How to Invest in Gold
There are several ways in which one can invest in this globally valued asset. However, gold bullion is the best-known form of direct ownership and investment in the precious metal.
Bullion
For most people, when the term “bullion” is mentioned, what comes to mind are those large gold bars that are locked securely at Fort Knox. In reality, bullion is generally used to describe any form of nearly pure or pure gold that has been certified for its purity and weight.
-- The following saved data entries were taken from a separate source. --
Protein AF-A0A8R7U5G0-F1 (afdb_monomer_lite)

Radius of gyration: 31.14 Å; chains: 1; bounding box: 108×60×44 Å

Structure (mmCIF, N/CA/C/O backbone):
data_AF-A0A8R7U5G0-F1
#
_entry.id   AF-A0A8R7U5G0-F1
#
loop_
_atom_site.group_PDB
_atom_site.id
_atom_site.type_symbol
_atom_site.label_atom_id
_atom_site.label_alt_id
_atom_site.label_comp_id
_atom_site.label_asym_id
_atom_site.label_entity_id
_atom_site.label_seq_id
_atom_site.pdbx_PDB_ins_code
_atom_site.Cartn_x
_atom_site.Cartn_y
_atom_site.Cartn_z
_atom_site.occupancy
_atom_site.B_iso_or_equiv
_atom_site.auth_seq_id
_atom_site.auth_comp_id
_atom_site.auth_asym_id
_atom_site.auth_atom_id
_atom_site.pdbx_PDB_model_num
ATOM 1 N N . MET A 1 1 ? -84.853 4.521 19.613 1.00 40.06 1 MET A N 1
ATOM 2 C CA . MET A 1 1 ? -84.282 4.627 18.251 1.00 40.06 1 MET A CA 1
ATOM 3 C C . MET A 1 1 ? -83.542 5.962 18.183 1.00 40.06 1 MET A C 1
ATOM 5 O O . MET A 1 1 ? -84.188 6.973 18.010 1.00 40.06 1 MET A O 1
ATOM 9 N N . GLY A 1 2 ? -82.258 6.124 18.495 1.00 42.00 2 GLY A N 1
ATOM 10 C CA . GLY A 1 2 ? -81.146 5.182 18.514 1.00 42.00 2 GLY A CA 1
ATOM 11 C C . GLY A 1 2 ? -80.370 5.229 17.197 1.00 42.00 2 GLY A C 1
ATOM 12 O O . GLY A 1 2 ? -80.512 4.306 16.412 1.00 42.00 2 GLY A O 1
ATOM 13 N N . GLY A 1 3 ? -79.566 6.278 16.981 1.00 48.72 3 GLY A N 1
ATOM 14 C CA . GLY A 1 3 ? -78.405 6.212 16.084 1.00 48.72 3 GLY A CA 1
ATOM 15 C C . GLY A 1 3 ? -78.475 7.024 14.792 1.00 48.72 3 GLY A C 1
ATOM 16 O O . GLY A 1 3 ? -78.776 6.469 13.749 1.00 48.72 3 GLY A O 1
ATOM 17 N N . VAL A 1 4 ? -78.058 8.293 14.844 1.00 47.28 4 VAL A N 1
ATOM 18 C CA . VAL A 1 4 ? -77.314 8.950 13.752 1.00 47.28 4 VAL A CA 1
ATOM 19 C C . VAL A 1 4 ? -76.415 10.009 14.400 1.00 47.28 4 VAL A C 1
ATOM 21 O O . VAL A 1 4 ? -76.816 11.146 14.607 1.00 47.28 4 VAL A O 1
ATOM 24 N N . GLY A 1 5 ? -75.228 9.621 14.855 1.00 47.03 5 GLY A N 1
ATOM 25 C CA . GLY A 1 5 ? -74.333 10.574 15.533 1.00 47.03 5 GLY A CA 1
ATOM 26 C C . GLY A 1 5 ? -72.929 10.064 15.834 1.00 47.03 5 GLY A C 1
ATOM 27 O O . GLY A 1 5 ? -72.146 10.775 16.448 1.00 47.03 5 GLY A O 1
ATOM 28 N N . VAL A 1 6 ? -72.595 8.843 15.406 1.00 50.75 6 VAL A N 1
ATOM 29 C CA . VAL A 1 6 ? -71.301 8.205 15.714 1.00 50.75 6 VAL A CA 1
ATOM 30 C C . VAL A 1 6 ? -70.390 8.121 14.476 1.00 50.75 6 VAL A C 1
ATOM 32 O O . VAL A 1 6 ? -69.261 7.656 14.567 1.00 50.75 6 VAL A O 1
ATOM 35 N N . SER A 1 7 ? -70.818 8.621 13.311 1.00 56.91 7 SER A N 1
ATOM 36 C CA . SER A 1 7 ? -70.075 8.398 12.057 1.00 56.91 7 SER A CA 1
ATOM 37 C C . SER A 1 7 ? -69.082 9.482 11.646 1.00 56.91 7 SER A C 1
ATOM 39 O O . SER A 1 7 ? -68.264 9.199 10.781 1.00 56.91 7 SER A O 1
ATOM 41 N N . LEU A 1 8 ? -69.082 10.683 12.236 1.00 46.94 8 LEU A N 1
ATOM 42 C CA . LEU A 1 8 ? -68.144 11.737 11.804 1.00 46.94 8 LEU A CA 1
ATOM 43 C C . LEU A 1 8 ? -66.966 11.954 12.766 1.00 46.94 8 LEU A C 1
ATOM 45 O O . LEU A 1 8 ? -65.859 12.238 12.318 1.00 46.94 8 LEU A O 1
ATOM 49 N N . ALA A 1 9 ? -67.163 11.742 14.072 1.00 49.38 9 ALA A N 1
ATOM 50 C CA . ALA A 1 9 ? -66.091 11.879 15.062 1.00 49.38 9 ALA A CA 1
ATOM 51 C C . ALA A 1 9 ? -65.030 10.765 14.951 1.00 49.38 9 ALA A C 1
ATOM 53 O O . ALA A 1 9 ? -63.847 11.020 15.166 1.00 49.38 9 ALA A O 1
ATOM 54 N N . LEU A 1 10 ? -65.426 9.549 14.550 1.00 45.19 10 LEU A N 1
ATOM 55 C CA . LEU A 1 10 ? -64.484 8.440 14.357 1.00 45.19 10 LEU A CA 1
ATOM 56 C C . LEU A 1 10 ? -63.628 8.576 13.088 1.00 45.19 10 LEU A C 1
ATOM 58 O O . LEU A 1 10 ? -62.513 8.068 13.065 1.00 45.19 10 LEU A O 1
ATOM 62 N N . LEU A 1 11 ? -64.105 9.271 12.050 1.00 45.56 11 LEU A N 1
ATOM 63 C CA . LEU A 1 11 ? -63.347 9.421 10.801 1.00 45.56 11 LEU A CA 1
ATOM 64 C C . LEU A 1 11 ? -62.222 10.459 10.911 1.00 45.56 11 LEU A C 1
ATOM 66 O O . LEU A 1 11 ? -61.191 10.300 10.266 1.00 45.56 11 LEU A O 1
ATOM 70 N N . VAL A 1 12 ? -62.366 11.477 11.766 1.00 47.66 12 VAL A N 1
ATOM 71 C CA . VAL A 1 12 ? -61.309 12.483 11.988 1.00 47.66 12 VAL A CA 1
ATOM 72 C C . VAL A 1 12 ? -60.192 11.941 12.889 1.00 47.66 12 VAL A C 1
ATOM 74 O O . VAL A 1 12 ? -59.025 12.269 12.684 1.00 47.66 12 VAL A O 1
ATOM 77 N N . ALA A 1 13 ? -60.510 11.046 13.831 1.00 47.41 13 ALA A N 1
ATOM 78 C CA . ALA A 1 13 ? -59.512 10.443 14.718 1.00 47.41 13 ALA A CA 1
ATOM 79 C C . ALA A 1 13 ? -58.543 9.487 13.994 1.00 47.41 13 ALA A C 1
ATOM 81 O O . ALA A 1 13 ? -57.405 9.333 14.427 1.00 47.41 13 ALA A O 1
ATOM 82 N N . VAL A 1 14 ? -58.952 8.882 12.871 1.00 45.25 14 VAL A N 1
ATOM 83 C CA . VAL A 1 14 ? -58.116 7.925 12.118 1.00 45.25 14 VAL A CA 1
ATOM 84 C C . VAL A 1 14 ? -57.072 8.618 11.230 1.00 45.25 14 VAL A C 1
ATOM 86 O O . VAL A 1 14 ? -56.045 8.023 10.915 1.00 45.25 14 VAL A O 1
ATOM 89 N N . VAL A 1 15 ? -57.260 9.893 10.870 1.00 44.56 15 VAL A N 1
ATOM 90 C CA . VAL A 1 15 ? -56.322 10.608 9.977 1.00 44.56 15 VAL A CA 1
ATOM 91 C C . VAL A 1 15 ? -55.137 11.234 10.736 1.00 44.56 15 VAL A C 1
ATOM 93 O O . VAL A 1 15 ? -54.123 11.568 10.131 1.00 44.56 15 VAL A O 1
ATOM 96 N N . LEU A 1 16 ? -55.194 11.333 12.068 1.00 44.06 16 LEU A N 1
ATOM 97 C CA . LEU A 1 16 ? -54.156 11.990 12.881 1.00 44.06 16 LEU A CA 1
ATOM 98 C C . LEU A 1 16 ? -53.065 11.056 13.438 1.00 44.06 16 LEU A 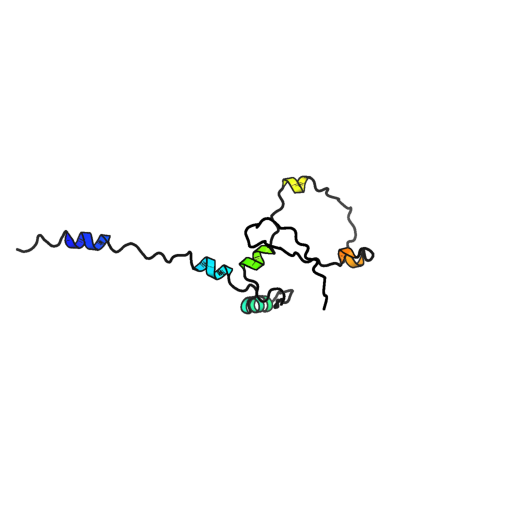C 1
ATOM 100 O O . LEU A 1 16 ? -52.153 11.534 14.107 1.00 44.06 16 LEU A O 1
ATOM 104 N N . SER A 1 17 ? -53.105 9.746 13.168 1.00 46.53 17 SER A N 1
ATOM 105 C CA . SER A 1 17 ? -52.171 8.781 13.787 1.00 46.53 17 SER A CA 1
ATOM 106 C C . SER A 1 17 ? -51.068 8.241 12.872 1.00 46.53 17 SER A C 1
ATOM 108 O O . SER A 1 17 ? -50.313 7.368 13.291 1.00 46.53 17 SER A O 1
ATOM 110 N N . ALA A 1 18 ? -50.926 8.745 11.646 1.00 48.91 18 ALA A N 1
ATOM 111 C CA . ALA A 1 18 ? -49.937 8.234 10.697 1.00 48.91 18 ALA A CA 1
ATOM 112 C C . ALA A 1 18 ? -48.984 9.324 10.191 1.00 48.91 18 ALA A C 1
ATOM 114 O O . ALA A 1 18 ? -48.880 9.578 8.997 1.00 48.91 18 ALA A O 1
ATOM 115 N N . VAL A 1 19 ? -48.221 9.928 11.101 1.00 48.56 19 VAL A N 1
ATOM 116 C CA . VAL A 1 19 ? -46.858 10.344 10.752 1.00 48.56 19 VAL A CA 1
ATOM 117 C C . VAL A 1 19 ? -45.943 9.626 11.721 1.00 48.56 19 VAL A C 1
ATOM 119 O O . VAL A 1 19 ? -45.689 10.070 12.838 1.00 48.56 19 VAL A O 1
ATOM 122 N N . 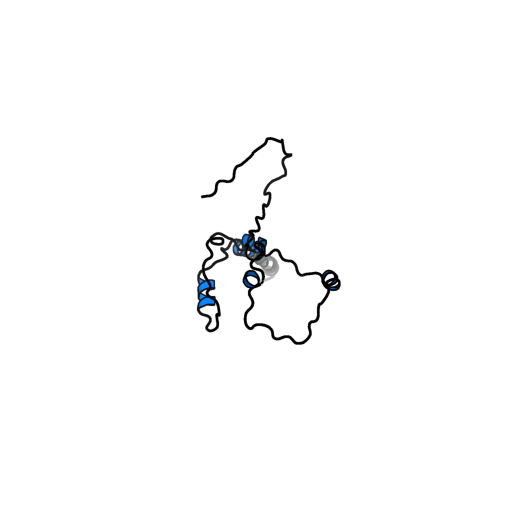ALA A 1 20 ? -45.535 8.434 11.292 1.00 47.97 20 ALA A N 1
ATOM 123 C CA . ALA A 1 20 ? -44.474 7.679 11.918 1.00 47.97 20 ALA A CA 1
ATOM 124 C C . ALA A 1 20 ? -43.291 8.619 12.174 1.00 47.97 20 ALA A C 1
ATOM 126 O O . ALA A 1 20 ? -42.835 9.315 11.264 1.00 47.97 20 ALA A O 1
ATOM 127 N N . ALA A 1 21 ? -42.794 8.628 13.409 1.00 50.72 21 ALA A N 1
ATOM 128 C CA . ALA A 1 21 ? -41.463 9.119 13.694 1.00 50.72 21 ALA A CA 1
ATOM 129 C C . ALA A 1 21 ? -40.491 8.295 12.840 1.00 50.72 21 ALA A C 1
ATOM 131 O O . ALA A 1 21 ? -40.114 7.184 13.207 1.00 50.72 21 ALA A O 1
ATOM 132 N N . ALA A 1 22 ? -40.128 8.807 11.665 1.00 49.19 22 ALA A N 1
ATOM 133 C CA . ALA A 1 22 ? -38.954 8.328 10.969 1.00 49.19 22 ALA A CA 1
ATOM 134 C C . ALA A 1 22 ? -37.790 8.540 11.946 1.00 49.19 22 ALA A C 1
ATOM 136 O O . ALA A 1 22 ? -37.578 9.681 12.376 1.00 49.19 22 ALA A O 1
ATOM 137 N N . PRO A 1 23 ? -37.043 7.494 12.342 1.00 49.03 23 PRO A N 1
ATOM 138 C CA . PRO A 1 23 ? -35.782 7.716 13.021 1.00 49.03 23 PRO A CA 1
ATOM 139 C C . PRO A 1 23 ? -34.977 8.629 12.101 1.00 49.03 23 PRO A C 1
ATOM 141 O O . PRO A 1 23 ? -34.797 8.311 10.922 1.00 49.03 23 PRO A O 1
ATOM 144 N N . GLN A 1 24 ? -34.553 9.795 12.588 1.00 49.69 24 GLN A N 1
ATOM 145 C CA . GLN A 1 24 ? -33.650 10.635 11.818 1.00 49.69 24 GLN A CA 1
ATOM 146 C C . GLN A 1 24 ? -32.353 9.851 11.606 1.00 49.69 24 GLN A C 1
ATOM 148 O O . GLN A 1 24 ? -31.473 9.815 12.464 1.00 49.69 24 GLN A O 1
ATOM 153 N N . LEU A 1 25 ? -32.227 9.237 10.430 1.00 44.00 25 LEU A N 1
ATOM 154 C CA . LEU A 1 25 ? -31.058 8.483 9.978 1.00 44.00 25 LEU A CA 1
ATOM 155 C C . LEU A 1 25 ? -29.830 9.386 9.726 1.00 44.00 25 LEU A C 1
ATOM 157 O O . LEU A 1 25 ? -28.835 8.954 9.159 1.00 44.00 25 LEU A O 1
ATOM 161 N N . ALA A 1 26 ? -29.887 10.654 10.138 1.00 47.12 26 ALA A N 1
ATOM 162 C CA . ALA A 1 26 ? -28.765 11.585 10.091 1.00 47.12 26 ALA A CA 1
ATOM 163 C C . ALA A 1 26 ? -27.812 11.423 11.295 1.00 47.12 26 ALA A C 1
ATOM 165 O O . ALA A 1 26 ? -26.669 11.873 11.236 1.00 47.12 26 ALA A O 1
ATOM 166 N N . GLY A 1 27 ? -28.258 10.776 12.382 1.00 43.53 27 GLY A N 1
ATOM 167 C CA . GLY A 1 27 ? -27.455 10.592 13.598 1.00 43.53 27 GLY A CA 1
ATOM 168 C C . GLY A 1 27 ? -26.458 9.428 13.549 1.00 43.53 27 GLY A C 1
ATOM 169 O O . GLY A 1 27 ? -25.435 9.475 14.227 1.00 43.53 27 GLY A O 1
ATOM 170 N N . THR A 1 28 ? -26.715 8.402 12.734 1.00 48.00 28 THR A N 1
ATOM 171 C CA . THR A 1 28 ? -25.891 7.181 12.674 1.00 48.00 28 THR A CA 1
ATOM 172 C C . THR A 1 28 ? -24.629 7.376 11.833 1.00 48.00 28 THR A C 1
ATOM 174 O O . THR A 1 28 ? -23.539 7.029 12.277 1.00 48.00 28 THR A O 1
ATOM 177 N N . ALA A 1 29 ? -24.734 8.039 10.676 1.00 50.53 29 ALA A N 1
ATOM 178 C CA . ALA A 1 29 ? -23.585 8.297 9.803 1.00 50.53 29 ALA A CA 1
ATOM 179 C C . ALA A 1 29 ? -22.520 9.198 10.460 1.00 50.53 29 ALA A C 1
ATOM 181 O O . ALA A 1 29 ? -21.323 8.974 10.300 1.00 50.53 29 ALA A O 1
ATOM 182 N N . LYS A 1 30 ? -22.926 10.198 11.255 1.00 52.81 30 LYS A N 1
ATOM 183 C CA . LYS A 1 30 ? -21.977 11.075 11.966 1.00 52.81 30 LYS A CA 1
ATOM 184 C C . LYS A 1 30 ? -21.233 10.344 13.094 1.00 52.81 30 LYS A C 1
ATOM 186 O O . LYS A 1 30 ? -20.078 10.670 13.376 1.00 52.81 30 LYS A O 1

They could be bars or coins of any size.
With that out of the way, buying gold bullion might be the most emotionally satisfying way to invest in this precious metal. Because you’re buying the asset in its physical form, you can feel and see it, which many people consider a lot more reassuring than gold-backed stocks and ETFs.
The manufacturer, purity level, and weight of the asset is usually printed on gold bullion for easy identification. When buying gold coins strictly for investment, it should be noted that not all coins can be held in an Individual Retirement Account (IRA), if that’s the path you plan on taking. Even if you intend to hold the asset yourself, ensure you buy only gold coins that are widely circulated.
The most popular and widely circulated gold coins are the Canadian Maple Leaf, the South African Krugerrand, and the U.S. Eagle. Most of these popular coins can be purchased easily, even from reputable online dealers. You can check out some review sites like the Enterprise Bullion review to help and guide you when you’re deciding about where to invest your money.
Pros and Cons of Gold Bullion Investment
Pros
- Might be the safest way to invest in the asset in terms of price value unlike in the case of stocks, bonds, or mutual funds where the value of the asset is affected by how well the issuing company performs.
- Hedge against inflation.
- Investing is straightforward and doesn’t require constantly checking how the markets are performing.
- Hedge against market crashes.
- Rising demand.
Cons
- Difficulty in liquidating the asset.
- Storage and insurance costs.
- No steady cash flow.
Final Thoughts
Buying and holding physical gold is a great option if you’re looking to build wealth over time and possibly pass it on to your kids. However, if you want an asset with a higher degree of liquidity and steady cash flow, you might want to consider gold-backed stocks, ETFs, bonds, and so on. To make the best decision, evaluate your goals to know which option is better suited to achieving those goals and always make sure that you understand the risks involved in every option.